▶ Assigned task: Below is a listing. Quote from it, exactly, the lines from the one containing "Structure (mmCIF, N/CA/C/O" down to the one containing "ATOM 10 C CA", both ends included, and nothing else.

▶ Data in this exercise:
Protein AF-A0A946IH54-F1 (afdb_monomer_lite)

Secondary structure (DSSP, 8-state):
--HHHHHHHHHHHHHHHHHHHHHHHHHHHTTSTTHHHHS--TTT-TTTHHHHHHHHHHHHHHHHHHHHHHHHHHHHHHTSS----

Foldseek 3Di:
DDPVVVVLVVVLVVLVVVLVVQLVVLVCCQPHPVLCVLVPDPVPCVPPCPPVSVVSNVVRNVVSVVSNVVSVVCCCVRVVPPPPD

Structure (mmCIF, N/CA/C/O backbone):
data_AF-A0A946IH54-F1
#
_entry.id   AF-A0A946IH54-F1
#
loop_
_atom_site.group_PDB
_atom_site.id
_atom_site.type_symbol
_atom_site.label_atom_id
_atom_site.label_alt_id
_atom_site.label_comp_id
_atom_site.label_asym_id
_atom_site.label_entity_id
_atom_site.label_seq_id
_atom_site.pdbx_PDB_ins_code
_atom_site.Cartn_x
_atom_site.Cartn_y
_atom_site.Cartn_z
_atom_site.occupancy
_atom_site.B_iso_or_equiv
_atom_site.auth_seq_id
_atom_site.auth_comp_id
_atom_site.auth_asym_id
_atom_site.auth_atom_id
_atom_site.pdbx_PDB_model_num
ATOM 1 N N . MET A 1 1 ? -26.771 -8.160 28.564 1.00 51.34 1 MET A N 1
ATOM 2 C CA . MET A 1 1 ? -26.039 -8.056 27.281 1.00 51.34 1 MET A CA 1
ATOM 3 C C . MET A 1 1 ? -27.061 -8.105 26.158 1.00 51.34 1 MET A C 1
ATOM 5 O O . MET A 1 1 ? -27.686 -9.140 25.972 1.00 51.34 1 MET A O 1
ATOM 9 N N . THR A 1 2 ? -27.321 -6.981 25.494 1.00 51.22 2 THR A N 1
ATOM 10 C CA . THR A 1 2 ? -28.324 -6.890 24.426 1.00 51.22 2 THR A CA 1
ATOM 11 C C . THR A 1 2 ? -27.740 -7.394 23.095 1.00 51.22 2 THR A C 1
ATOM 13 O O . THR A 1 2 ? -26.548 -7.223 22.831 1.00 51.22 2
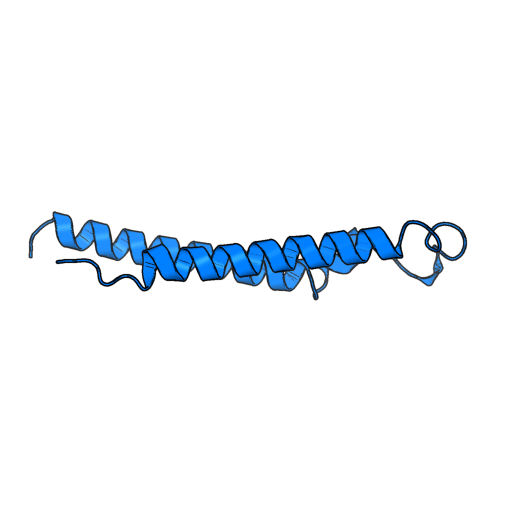 THR A O 1
ATOM 16 N N
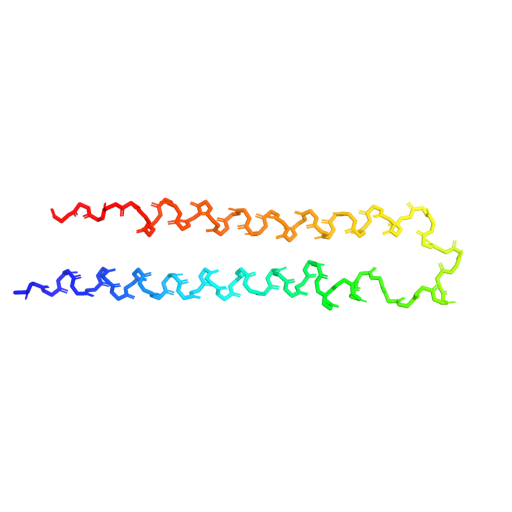 . PRO A 1 3 ? -28.541 -8.048 22.236 1.00 61.19 3 PRO A N 1
ATOM 17 C CA . PRO A 1 3 ? -28.059 -8.666 20.993 1.00 61.19 3 PRO A CA 1
ATOM 18 C C . PRO A 1 3 ? -27.479 -7.657 19.983 1.00 61.19 3 PRO A C 1
ATOM 20 O O . PRO A 1 3 ? -26.721 -8.033 19.087 1.00 61.19 3 PRO A O 1
ATOM 23 N N . THR A 1 4 ? -27.804 -6.373 20.132 1.00 59.97 4 THR A N 1
ATOM 24 C CA . THR A 1 4 ? -27.338 -5.268 19.290 1.00 59.97 4 THR A CA 1
ATOM 25 C C . THR A 1 4 ? -25.855 -4.951 19.492 1.00 59.97 4 THR A C 1
ATOM 27 O O . THR A 1 4 ? -25.137 -4.825 18.503 1.00 59.97 4 THR A O 1
ATOM 30 N N . THR A 1 5 ? -25.351 -4.923 20.729 1.00 60.78 5 THR A N 1
ATOM 31 C CA . THR A 1 5 ? -23.960 -4.532 21.048 1.00 60.78 5 THR A CA 1
ATOM 32 C C . THR A 1 5 ? -22.925 -5.556 20.563 1.00 60.78 5 THR A C 1
ATOM 34 O O . THR A 1 5 ? -21.828 -5.205 20.123 1.00 60.78 5 THR A O 1
ATOM 37 N N . ALA A 1 6 ? -23.275 -6.846 20.576 1.00 63.69 6 ALA A N 1
ATOM 38 C CA . ALA A 1 6 ? -22.389 -7.918 20.116 1.00 63.69 6 ALA A CA 1
ATOM 39 C C . ALA A 1 6 ? -22.141 -7.880 18.593 1.00 63.69 6 ALA A C 1
ATOM 41 O O . ALA A 1 6 ? -21.030 -8.166 18.133 1.00 63.69 6 ALA A O 1
ATOM 42 N N . LYS A 1 7 ? -23.153 -7.494 17.798 1.00 63.50 7 LYS A N 1
ATOM 43 C CA . LYS A 1 7 ? -23.027 -7.370 16.335 1.00 63.50 7 LYS A CA 1
ATOM 44 C C . LYS A 1 7 ? -22.050 -6.262 15.941 1.00 63.50 7 LYS A C 1
ATOM 46 O O . LYS A 1 7 ? -21.202 -6.487 15.076 1.00 63.50 7 LYS A O 1
ATOM 51 N N . THR A 1 8 ? -22.128 -5.101 16.590 1.00 68.50 8 THR A N 1
ATOM 52 C CA . THR A 1 8 ? -21.286 -3.928 16.299 1.00 68.50 8 THR A CA 1
ATOM 53 C C . THR A 1 8 ? -19.809 -4.217 16.559 1.00 68.50 8 THR A C 1
ATOM 55 O O . THR A 1 8 ? -18.951 -3.883 15.739 1.00 68.50 8 THR A O 1
ATOM 58 N N . LYS A 1 9 ? -19.507 -4.932 17.652 1.00 72.50 9 LYS A N 1
ATOM 59 C CA . LYS A 1 9 ? -18.137 -5.324 18.016 1.00 72.50 9 LYS A CA 1
ATOM 60 C C . LYS A 1 9 ? -17.513 -6.286 16.997 1.00 72.50 9 LYS A C 1
ATOM 62 O O . LYS A 1 9 ? -16.404 -6.044 16.521 1.00 72.50 9 LYS A O 1
ATOM 67 N N . LYS A 1 10 ? -18.243 -7.338 16.601 1.00 78.12 10 LYS A N 1
ATOM 68 C CA . LYS A 1 10 ? -17.780 -8.317 15.596 1.00 78.12 10 LYS A CA 1
ATOM 69 C C . LYS A 1 10 ? -17.582 -7.676 14.217 1.00 78.12 10 LYS A C 1
ATOM 71 O O . LYS A 1 10 ? -16.640 -8.019 13.505 1.00 78.12 10 LYS A O 1
ATOM 76 N N . HIS A 1 11 ? -18.444 -6.726 13.848 1.00 79.06 11 HIS A N 1
ATOM 77 C CA . HIS A 1 11 ? -18.317 -5.975 12.600 1.00 79.06 11 HIS A CA 1
ATOM 78 C C . HIS A 1 11 ? -17.051 -5.102 12.577 1.00 79.06 11 HIS A C 1
ATOM 80 O O . HIS A 1 11 ? -16.283 -5.190 11.621 1.00 79.06 11 HIS A O 1
ATOM 86 N N . ARG A 1 12 ? -16.770 -4.351 13.654 1.00 82.06 12 ARG A N 1
ATOM 87 C CA . ARG A 1 12 ? -15.532 -3.557 13.790 1.00 82.06 12 ARG A CA 1
ATOM 88 C C . ARG A 1 12 ? -14.266 -4.416 13.729 1.00 82.06 12 ARG A C 1
ATOM 90 O O . ARG A 1 12 ? -13.311 -4.037 13.061 1.00 82.06 12 ARG A O 1
ATOM 97 N N . GLN A 1 13 ? -14.264 -5.589 14.366 1.00 85.25 13 GLN A N 1
ATOM 98 C CA . GLN A 1 13 ? -13.131 -6.524 14.298 1.00 85.25 13 GLN A CA 1
ATOM 99 C C . GLN A 1 13 ? -12.881 -7.029 12.874 1.00 85.25 13 GLN A C 1
ATOM 101 O O . GLN A 1 13 ? -11.742 -7.045 12.411 1.00 85.25 13 GLN A O 1
ATOM 106 N N . ARG A 1 14 ? -13.946 -7.409 12.156 1.00 89.38 14 ARG A N 1
ATOM 107 C CA . ARG A 1 14 ? -13.834 -7.847 10.761 1.00 89.38 14 ARG A CA 1
ATOM 108 C C . ARG A 1 14 ? -13.350 -6.714 9.855 1.00 89.38 14 ARG A C 1
ATOM 110 O O . ARG A 1 14 ? -12.515 -6.964 8.995 1.00 89.38 14 ARG A O 1
ATOM 117 N N . LEU A 1 15 ? -13.832 -5.489 10.069 1.00 90.38 15 LEU A N 1
ATOM 118 C CA . LEU A 1 15 ? -13.358 -4.307 9.350 1.00 90.38 15 LEU A CA 1
ATOM 119 C C . LEU A 1 15 ? -11.864 -4.064 9.603 1.00 90.38 15 LEU A C 1
ATOM 121 O O . LEU A 1 15 ? -11.117 -3.901 8.647 1.00 90.38 15 LEU A O 1
ATOM 125 N N . GLY A 1 16 ? -11.416 -4.115 10.860 1.00 91.44 16 GLY A N 1
ATOM 126 C CA . GLY A 1 16 ? -9.999 -3.976 11.207 1.00 91.44 16 GLY A CA 1
ATOM 127 C C . GLY A 1 16 ? -9.113 -5.027 10.541 1.00 91.44 16 GLY A C 1
ATOM 128 O O . GLY A 1 16 ? -8.071 -4.681 9.992 1.00 91.44 16 GLY A O 1
ATOM 129 N N . LEU A 1 17 ? -9.557 -6.288 10.507 1.00 94.19 17 LEU A N 1
ATOM 130 C CA . LEU A 1 17 ? -8.853 -7.355 9.792 1.
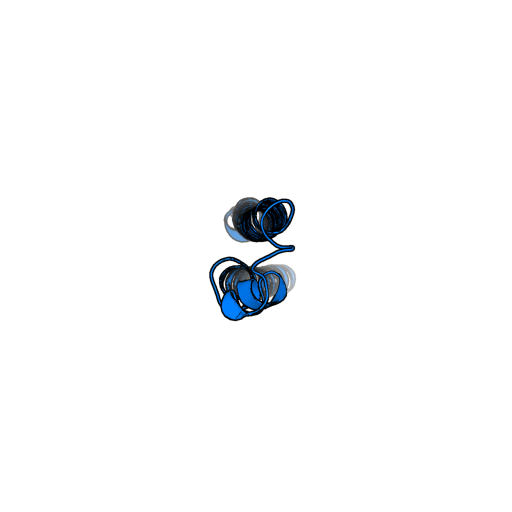00 94.19 17 LEU A CA 1
ATOM 131 C C . LEU A 1 17 ? -8.744 -7.049 8.290 1.00 94.19 17 LEU A C 1
ATOM 133 O O . LEU A 1 17 ? -7.669 -7.183 7.715 1.00 94.19 17 LEU A O 1
ATOM 137 N N . VAL A 1 18 ? -9.840 -6.626 7.654 1.00 94.81 18 VAL A N 1
ATOM 138 C CA . VAL A 1 18 ? -9.846 -6.283 6.222 1.00 94.81 18 VAL A CA 1
ATOM 139 C C . VAL A 1 18 ? -8.911 -5.109 5.941 1.00 94.81 18 VAL A C 1
ATOM 141 O O . VAL A 1 18 ? -8.091 -5.199 5.034 1.00 94.81 18 VAL A O 1
ATOM 144 N N . LEU A 1 19 ? -8.984 -4.040 6.737 1.00 94.69 19 LEU A N 1
ATOM 145 C CA . LEU A 1 19 ? -8.101 -2.881 6.607 1.00 94.69 19 LEU A CA 1
ATOM 146 C C . LEU A 1 19 ? -6.628 -3.279 6.765 1.00 94.69 19 LEU A C 1
ATOM 148 O O . LEU A 1 19 ? -5.798 -2.875 5.955 1.00 94.69 19 LEU A O 1
ATOM 152 N N . PHE A 1 20 ? -6.310 -4.130 7.742 1.00 95.25 20 PHE A N 1
ATOM 153 C CA . PHE A 1 20 ? -4.961 -4.662 7.923 1.00 95.25 20 PHE A CA 1
ATOM 154 C C . PHE A 1 20 ? -4.480 -5.466 6.707 1.00 95.25 20 PHE A C 1
ATOM 156 O O . PHE A 1 20 ? -3.370 -5.247 6.228 1.00 95.25 20 PHE A O 1
ATOM 163 N N . LEU A 1 21 ? -5.315 -6.362 6.170 1.00 97.00 21 LEU A N 1
ATOM 164 C CA . LEU A 1 21 ? -4.968 -7.160 4.990 1.00 97.00 21 LEU A CA 1
ATOM 165 C C . LEU A 1 21 ? -4.727 -6.282 3.756 1.00 97.00 21 LEU A C 1
ATOM 167 O O . LEU A 1 21 ? -3.764 -6.507 3.026 1.00 97.00 21 LEU A O 1
ATOM 171 N N . VAL A 1 22 ? -5.562 -5.262 3.543 1.00 95.88 22 VAL A N 1
ATOM 172 C CA . VAL A 1 22 ? -5.387 -4.299 2.444 1.00 95.88 22 VAL A CA 1
ATOM 173 C C . VAL A 1 22 ? -4.096 -3.501 2.621 1.00 95.88 22 VAL A C 1
ATOM 175 O O . VAL A 1 22 ? -3.354 -3.321 1.657 1.00 95.88 22 VAL A O 1
ATOM 178 N N . PHE A 1 23 ? -3.783 -3.070 3.843 1.00 95.12 23 PHE A N 1
ATOM 179 C CA . PHE A 1 23 ? -2.532 -2.374 4.139 1.00 95.12 23 PHE A CA 1
ATOM 
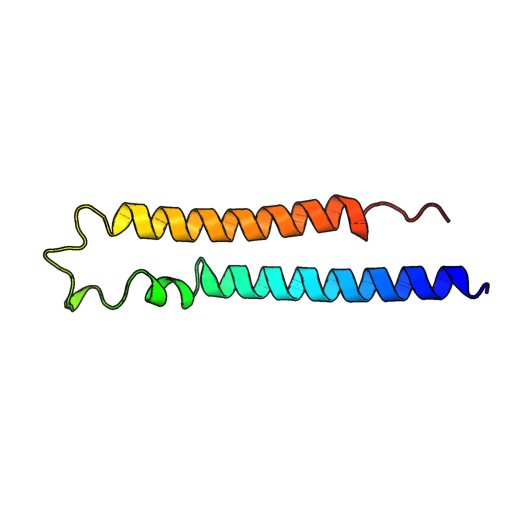180 C C . PHE A 1 23 ? -1.306 -3.254 3.865 1.00 95.12 23 PHE A C 1
ATOM 182 O O . PHE A 1 23 ? -0.365 -2.821 3.201 1.00 95.12 23 PHE A O 1
ATOM 189 N N . ALA A 1 24 ? -1.328 -4.507 4.325 1.00 95.12 24 ALA A N 1
ATOM 190 C CA . ALA A 1 24 ? -0.252 -5.464 4.086 1.00 95.12 24 ALA A CA 1
ATOM 191 C C . ALA A 1 24 ? -0.060 -5.736 2.585 1.00 95.12 24 ALA A C 1
ATOM 193 O O . ALA A 1 24 ? 1.069 -5.729 2.094 1.00 95.12 24 ALA A O 1
ATOM 194 N N . LEU A 1 25 ? -1.154 -5.897 1.833 1.00 94.81 25 LEU A N 1
ATOM 195 C CA . LEU A 1 25 ? -1.105 -6.026 0.378 1.00 94.81 25 LEU A CA 1
ATOM 196 C C . LEU A 1 25 ? -0.475 -4.790 -0.274 1.00 94.81 25 LEU A C 1
ATOM 198 O O . LEU A 1 25 ? 0.393 -4.930 -1.133 1.00 94.81 25 LEU A O 1
ATOM 202 N N . ALA A 1 26 ? -0.868 -3.589 0.155 1.00 94.06 26 ALA A N 1
ATOM 203 C CA . ALA A 1 26 ? -0.314 -2.345 -0.368 1.00 94.06 26 ALA A CA 1
ATOM 204 C C . ALA A 1 26 ? 1.192 -2.208 -0.089 1.00 94.06 26 ALA A C 1
ATOM 206 O O . ALA A 1 26 ? 1.933 -1.721 -0.941 1.00 94.06 26 ALA A O 1
ATOM 207 N N . MET A 1 27 ? 1.666 -2.678 1.068 1.00 93.06 27 MET A N 1
ATOM 208 C CA . MET A 1 27 ? 3.097 -2.735 1.397 1.00 93.06 27 MET A CA 1
ATOM 209 C C . MET A 1 27 ? 3.862 -3.714 0.498 1.00 93.06 27 MET A C 1
ATOM 211 O O . MET A 1 27 ? 4.977 -3.427 0.073 1.00 93.06 27 MET A O 1
ATOM 215 N N . VAL A 1 28 ? 3.269 -4.859 0.159 1.00 93.25 28 VAL A N 1
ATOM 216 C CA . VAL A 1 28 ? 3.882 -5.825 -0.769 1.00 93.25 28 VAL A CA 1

▶ Task response:
Structure (mmCIF, N/CA/C/O backbone):
data_AF-A0A946IH54-F1
#
_entry.id   AF-A0A946IH54-F1
#
loop_
_atom_site.group_PDB
_atom_site.id
_atom_site.type_symbol
_atom_site.label_atom_id
_atom_site.label_alt_id
_atom_site.label_comp_id
_atom_site.label_asym_id
_atom_site.label_entity_id
_atom_site.label_seq_id
_atom_site.pdbx_PDB_ins_code
_atom_site.Cartn_x
_atom_site.Cartn_y
_atom_site.Cartn_z
_atom_site.occupancy
_atom_site.B_iso_or_equiv
_atom_site.auth_seq_id
_atom_site.auth_comp_id
_atom_site.auth_asym_id
_atom_site.auth_atom_id
_atom_site.pdbx_PDB_model_num
ATOM 1 N N . MET A 1 1 ? -26.771 -8.160 28.564 1.00 51.34 1 MET A N 1
ATOM 2 C CA . MET A 1 1 ? -26.039 -8.056 27.281 1.00 51.34 1 MET A CA 1
ATOM 3 C C . MET A 1 1 ? -27.061 -8.105 26.158 1.00 51.34 1 MET A C 1
ATOM 5 O O . MET A 1 1 ? -27.686 -9.140 25.972 1.00 51.34 1 MET A O 1
ATOM 9 N N . THR A 1 2 ? -27.321 -6.981 25.494 1.00 51.22 2 THR A N 1
ATOM 10 C CA . THR A 1 2 ? -28.324 -6.890 24.426 1.00 51.22 2 THR A CA 1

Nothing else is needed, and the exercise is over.